__What is required__
Among the lines below, keep only those from the one containing "ATOM 113 C CA" through the one containing "ATOM 123 O O", and reproduce them exactly.

__Materials provided__

★ ★ ★

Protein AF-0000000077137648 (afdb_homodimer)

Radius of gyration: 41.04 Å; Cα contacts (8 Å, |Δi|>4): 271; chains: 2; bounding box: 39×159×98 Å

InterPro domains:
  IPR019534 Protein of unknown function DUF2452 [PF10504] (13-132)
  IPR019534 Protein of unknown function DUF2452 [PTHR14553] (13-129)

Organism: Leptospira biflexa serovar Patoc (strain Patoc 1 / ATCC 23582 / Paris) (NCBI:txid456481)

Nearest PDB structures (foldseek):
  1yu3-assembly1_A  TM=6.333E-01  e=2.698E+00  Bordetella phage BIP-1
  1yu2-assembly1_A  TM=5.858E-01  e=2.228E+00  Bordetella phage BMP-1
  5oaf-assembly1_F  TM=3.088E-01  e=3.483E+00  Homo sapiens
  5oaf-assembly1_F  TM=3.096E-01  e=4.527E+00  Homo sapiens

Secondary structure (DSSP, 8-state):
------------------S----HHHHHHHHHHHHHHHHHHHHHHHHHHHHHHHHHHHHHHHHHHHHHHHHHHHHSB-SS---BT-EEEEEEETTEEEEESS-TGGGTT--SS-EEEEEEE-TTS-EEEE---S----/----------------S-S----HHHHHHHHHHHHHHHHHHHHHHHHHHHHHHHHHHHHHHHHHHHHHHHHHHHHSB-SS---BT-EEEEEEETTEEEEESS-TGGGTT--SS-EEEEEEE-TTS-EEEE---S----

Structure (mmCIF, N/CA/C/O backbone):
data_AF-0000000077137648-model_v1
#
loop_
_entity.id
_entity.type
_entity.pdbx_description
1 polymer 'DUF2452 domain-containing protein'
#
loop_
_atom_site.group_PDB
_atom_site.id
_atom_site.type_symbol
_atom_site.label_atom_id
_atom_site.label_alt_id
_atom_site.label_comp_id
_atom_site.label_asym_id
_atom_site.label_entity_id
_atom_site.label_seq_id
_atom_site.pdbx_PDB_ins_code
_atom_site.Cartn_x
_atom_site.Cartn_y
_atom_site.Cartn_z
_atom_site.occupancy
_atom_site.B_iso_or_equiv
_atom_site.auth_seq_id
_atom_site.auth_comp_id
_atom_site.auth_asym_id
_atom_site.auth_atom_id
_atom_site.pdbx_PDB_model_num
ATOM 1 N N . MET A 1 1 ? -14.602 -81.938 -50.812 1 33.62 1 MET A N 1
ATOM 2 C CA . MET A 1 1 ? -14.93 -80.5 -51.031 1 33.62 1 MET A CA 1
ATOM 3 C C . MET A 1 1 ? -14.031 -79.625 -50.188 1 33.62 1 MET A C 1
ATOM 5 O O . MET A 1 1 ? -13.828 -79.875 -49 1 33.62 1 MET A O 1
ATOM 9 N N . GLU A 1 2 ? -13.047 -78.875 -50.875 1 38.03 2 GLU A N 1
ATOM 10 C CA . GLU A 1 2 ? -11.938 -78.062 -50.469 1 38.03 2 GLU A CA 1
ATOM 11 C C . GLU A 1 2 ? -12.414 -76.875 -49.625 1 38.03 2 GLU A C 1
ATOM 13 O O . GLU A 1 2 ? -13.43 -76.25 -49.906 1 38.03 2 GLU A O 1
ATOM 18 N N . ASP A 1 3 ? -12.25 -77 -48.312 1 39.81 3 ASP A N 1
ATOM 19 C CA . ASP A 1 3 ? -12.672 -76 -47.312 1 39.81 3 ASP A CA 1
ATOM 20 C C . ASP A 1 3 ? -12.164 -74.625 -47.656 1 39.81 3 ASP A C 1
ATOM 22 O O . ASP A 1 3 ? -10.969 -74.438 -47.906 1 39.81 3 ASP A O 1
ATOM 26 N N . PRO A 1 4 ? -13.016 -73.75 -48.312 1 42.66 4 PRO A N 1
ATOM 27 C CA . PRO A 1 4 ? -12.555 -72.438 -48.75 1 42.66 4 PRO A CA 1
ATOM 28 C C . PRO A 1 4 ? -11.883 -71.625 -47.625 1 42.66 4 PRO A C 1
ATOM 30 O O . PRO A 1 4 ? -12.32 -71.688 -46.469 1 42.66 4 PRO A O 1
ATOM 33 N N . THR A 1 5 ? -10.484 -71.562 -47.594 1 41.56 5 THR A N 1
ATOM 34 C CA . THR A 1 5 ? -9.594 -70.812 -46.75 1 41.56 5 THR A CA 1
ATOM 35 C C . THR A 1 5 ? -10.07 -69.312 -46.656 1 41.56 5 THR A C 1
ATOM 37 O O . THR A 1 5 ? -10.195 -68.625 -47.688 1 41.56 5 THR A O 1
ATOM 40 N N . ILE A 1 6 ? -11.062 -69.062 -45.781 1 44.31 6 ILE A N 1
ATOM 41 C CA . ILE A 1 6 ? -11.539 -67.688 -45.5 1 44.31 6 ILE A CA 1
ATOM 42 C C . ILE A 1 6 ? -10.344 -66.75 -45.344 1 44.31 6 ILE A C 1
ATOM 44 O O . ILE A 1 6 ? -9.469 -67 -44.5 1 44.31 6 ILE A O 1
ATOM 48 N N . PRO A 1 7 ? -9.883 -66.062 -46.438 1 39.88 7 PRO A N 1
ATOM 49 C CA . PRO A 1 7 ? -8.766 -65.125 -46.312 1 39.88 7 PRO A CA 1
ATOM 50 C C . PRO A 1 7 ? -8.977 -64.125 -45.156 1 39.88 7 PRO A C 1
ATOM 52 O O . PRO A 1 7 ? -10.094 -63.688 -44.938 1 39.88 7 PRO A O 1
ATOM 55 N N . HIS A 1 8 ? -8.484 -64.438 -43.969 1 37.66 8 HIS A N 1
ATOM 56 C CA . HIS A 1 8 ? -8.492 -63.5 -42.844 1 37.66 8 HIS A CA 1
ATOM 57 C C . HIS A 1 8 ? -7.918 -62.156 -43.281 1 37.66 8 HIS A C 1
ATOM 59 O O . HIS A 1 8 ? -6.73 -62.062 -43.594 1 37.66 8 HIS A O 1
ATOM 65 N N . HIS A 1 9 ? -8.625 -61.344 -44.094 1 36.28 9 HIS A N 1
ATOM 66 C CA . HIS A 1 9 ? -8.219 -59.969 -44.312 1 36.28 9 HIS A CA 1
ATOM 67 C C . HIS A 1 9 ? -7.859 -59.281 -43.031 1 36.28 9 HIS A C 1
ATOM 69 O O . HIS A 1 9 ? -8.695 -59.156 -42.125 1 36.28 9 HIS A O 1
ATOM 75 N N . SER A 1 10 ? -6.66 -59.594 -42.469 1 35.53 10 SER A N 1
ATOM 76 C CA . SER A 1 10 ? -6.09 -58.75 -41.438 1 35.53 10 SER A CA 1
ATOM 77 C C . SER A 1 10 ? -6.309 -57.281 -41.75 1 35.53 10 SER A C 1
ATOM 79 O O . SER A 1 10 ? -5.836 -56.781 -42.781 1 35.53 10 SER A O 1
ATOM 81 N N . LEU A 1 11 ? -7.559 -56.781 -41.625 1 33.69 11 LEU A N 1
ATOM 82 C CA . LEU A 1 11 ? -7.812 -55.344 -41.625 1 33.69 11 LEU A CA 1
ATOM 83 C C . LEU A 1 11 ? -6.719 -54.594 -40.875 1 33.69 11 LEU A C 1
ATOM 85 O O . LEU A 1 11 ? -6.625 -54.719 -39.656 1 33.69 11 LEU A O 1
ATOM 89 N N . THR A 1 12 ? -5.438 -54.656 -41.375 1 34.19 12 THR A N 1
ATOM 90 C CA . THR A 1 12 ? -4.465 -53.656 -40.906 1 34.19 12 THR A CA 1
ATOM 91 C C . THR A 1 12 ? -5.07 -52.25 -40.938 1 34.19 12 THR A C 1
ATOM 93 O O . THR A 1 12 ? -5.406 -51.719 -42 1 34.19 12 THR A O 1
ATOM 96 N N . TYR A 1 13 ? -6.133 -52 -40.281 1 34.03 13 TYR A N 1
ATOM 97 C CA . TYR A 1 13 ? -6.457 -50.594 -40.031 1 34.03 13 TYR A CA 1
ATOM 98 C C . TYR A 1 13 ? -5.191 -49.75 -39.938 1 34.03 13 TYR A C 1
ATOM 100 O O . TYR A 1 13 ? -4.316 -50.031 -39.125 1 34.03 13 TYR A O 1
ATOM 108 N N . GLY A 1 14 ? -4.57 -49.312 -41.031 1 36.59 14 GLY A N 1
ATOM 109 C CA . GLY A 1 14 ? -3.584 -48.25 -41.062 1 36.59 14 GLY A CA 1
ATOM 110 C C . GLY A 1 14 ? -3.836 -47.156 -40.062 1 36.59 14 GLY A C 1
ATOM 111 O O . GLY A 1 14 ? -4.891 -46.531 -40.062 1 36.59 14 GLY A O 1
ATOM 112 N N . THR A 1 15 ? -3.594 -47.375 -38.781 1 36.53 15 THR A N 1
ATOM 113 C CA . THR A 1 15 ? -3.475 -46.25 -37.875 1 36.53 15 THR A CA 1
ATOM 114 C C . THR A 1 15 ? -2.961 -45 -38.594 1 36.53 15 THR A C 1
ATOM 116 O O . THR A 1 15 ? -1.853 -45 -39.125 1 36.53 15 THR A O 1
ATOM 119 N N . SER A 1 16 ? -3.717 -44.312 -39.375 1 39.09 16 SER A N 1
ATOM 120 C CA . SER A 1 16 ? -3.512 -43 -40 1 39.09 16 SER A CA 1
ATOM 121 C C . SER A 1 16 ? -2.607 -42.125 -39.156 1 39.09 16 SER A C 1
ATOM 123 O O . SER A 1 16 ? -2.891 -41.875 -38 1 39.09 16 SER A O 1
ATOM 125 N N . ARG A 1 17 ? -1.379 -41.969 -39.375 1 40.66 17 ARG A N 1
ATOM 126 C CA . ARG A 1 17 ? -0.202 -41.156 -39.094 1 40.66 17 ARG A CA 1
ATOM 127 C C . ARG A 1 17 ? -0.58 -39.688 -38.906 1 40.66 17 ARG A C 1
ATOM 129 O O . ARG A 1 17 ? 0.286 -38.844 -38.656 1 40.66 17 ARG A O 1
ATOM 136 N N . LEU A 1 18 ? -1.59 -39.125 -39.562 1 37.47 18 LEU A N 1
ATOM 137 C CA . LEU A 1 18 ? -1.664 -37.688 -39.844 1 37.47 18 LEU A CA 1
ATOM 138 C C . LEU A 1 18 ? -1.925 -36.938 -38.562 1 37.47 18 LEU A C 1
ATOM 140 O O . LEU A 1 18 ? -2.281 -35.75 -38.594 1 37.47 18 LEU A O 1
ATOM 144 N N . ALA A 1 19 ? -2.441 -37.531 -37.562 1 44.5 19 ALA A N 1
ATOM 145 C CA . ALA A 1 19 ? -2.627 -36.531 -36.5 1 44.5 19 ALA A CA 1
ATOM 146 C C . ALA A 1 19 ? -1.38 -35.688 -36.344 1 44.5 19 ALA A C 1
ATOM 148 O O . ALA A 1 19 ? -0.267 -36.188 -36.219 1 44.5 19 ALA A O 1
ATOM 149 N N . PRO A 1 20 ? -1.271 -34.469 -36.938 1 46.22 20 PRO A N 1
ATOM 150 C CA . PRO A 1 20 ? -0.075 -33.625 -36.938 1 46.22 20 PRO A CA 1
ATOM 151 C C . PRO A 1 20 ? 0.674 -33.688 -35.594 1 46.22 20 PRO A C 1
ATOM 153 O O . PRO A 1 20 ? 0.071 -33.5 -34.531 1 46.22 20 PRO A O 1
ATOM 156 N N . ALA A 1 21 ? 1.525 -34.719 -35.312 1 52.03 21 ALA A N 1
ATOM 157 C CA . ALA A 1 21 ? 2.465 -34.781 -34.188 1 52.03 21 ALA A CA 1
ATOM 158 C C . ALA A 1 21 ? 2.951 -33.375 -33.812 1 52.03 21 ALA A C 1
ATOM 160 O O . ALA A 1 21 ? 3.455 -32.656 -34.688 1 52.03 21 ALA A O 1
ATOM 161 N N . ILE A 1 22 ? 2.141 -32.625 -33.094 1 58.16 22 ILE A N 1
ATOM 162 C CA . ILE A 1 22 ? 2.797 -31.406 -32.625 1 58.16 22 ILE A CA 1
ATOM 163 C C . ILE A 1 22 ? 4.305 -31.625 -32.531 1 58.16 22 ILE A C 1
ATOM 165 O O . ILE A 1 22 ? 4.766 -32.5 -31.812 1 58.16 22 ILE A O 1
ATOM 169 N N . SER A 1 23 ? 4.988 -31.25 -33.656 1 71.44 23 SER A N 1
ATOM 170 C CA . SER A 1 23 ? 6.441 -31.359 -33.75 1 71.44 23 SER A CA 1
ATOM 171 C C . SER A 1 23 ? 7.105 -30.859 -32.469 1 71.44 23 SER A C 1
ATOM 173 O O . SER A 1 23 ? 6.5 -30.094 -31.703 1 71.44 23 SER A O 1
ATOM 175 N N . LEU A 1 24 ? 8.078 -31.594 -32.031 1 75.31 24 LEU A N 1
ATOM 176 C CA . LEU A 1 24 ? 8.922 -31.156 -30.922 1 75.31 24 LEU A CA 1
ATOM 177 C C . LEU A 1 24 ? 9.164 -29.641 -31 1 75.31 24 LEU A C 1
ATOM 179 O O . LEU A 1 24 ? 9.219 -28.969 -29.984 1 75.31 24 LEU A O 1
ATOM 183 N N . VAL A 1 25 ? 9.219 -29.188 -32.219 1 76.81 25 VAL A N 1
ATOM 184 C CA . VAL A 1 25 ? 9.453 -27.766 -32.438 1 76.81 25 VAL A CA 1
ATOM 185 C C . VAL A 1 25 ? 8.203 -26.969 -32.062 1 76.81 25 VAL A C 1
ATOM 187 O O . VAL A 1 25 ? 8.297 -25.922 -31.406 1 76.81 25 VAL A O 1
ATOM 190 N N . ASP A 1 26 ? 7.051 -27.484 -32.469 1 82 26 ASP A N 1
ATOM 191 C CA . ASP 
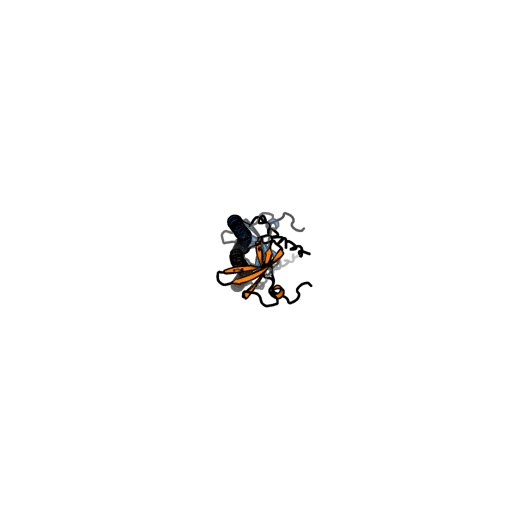A 1 26 ? 5.801 -26.797 -32.125 1 82 26 ASP A CA 1
ATOM 192 C C . ASP A 1 26 ? 5.566 -26.781 -30.625 1 82 26 ASP A C 1
ATOM 194 O O . ASP A 1 26 ? 5.121 -25.766 -30.062 1 82 26 ASP A O 1
ATOM 198 N N . ARG A 1 27 ? 5.922 -27.828 -30.031 1 81.31 27 ARG A N 1
ATOM 199 C CA . ARG A 1 27 ? 5.758 -27.922 -28.578 1 81.31 27 ARG A CA 1
ATOM 200 C C . ARG A 1 27 ? 6.699 -26.953 -27.859 1 81.31 27 ARG A C 1
ATOM 202 O O . ARG A 1 27 ? 6.305 -26.281 -26.906 1 81.31 27 ARG A O 1
ATOM 209 N N . ALA A 1 28 ? 7.938 -26.922 -28.328 1 84.75 28 ALA A N 1
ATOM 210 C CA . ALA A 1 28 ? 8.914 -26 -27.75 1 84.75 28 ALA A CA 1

★ ★ ★

__Solution below__
ATOM 113 C CA . THR A 1 15 ? -3.475 -46.25 -37.875 1 36.53 15 THR A CA 1
ATOM 114 C C . THR A 1 15 ? -2.961 -45 -38.594 1 36.53 15 THR A C 1
ATOM 116 O O . THR A 1 15 ? -1.853 -45 -39.125 1 36.53 15 THR A O 1
ATOM 119 N N . SER A 1 16 ? -3.717 -44.312 -39.375 1 39.09 16 SER A N 1
ATOM 120 C CA . SER A 1 16 ? -3.512 -43 -40 1 39.09 16 SER A CA 1
ATOM 121 C C . SER A 1 16 ? -2.607 -42.125 -39.156 1 39.09 16 SER A C 1
ATOM 123 O O . SER A 1 16 ? -2.891 -41.875 -38 1 39.09 16 SER A O 1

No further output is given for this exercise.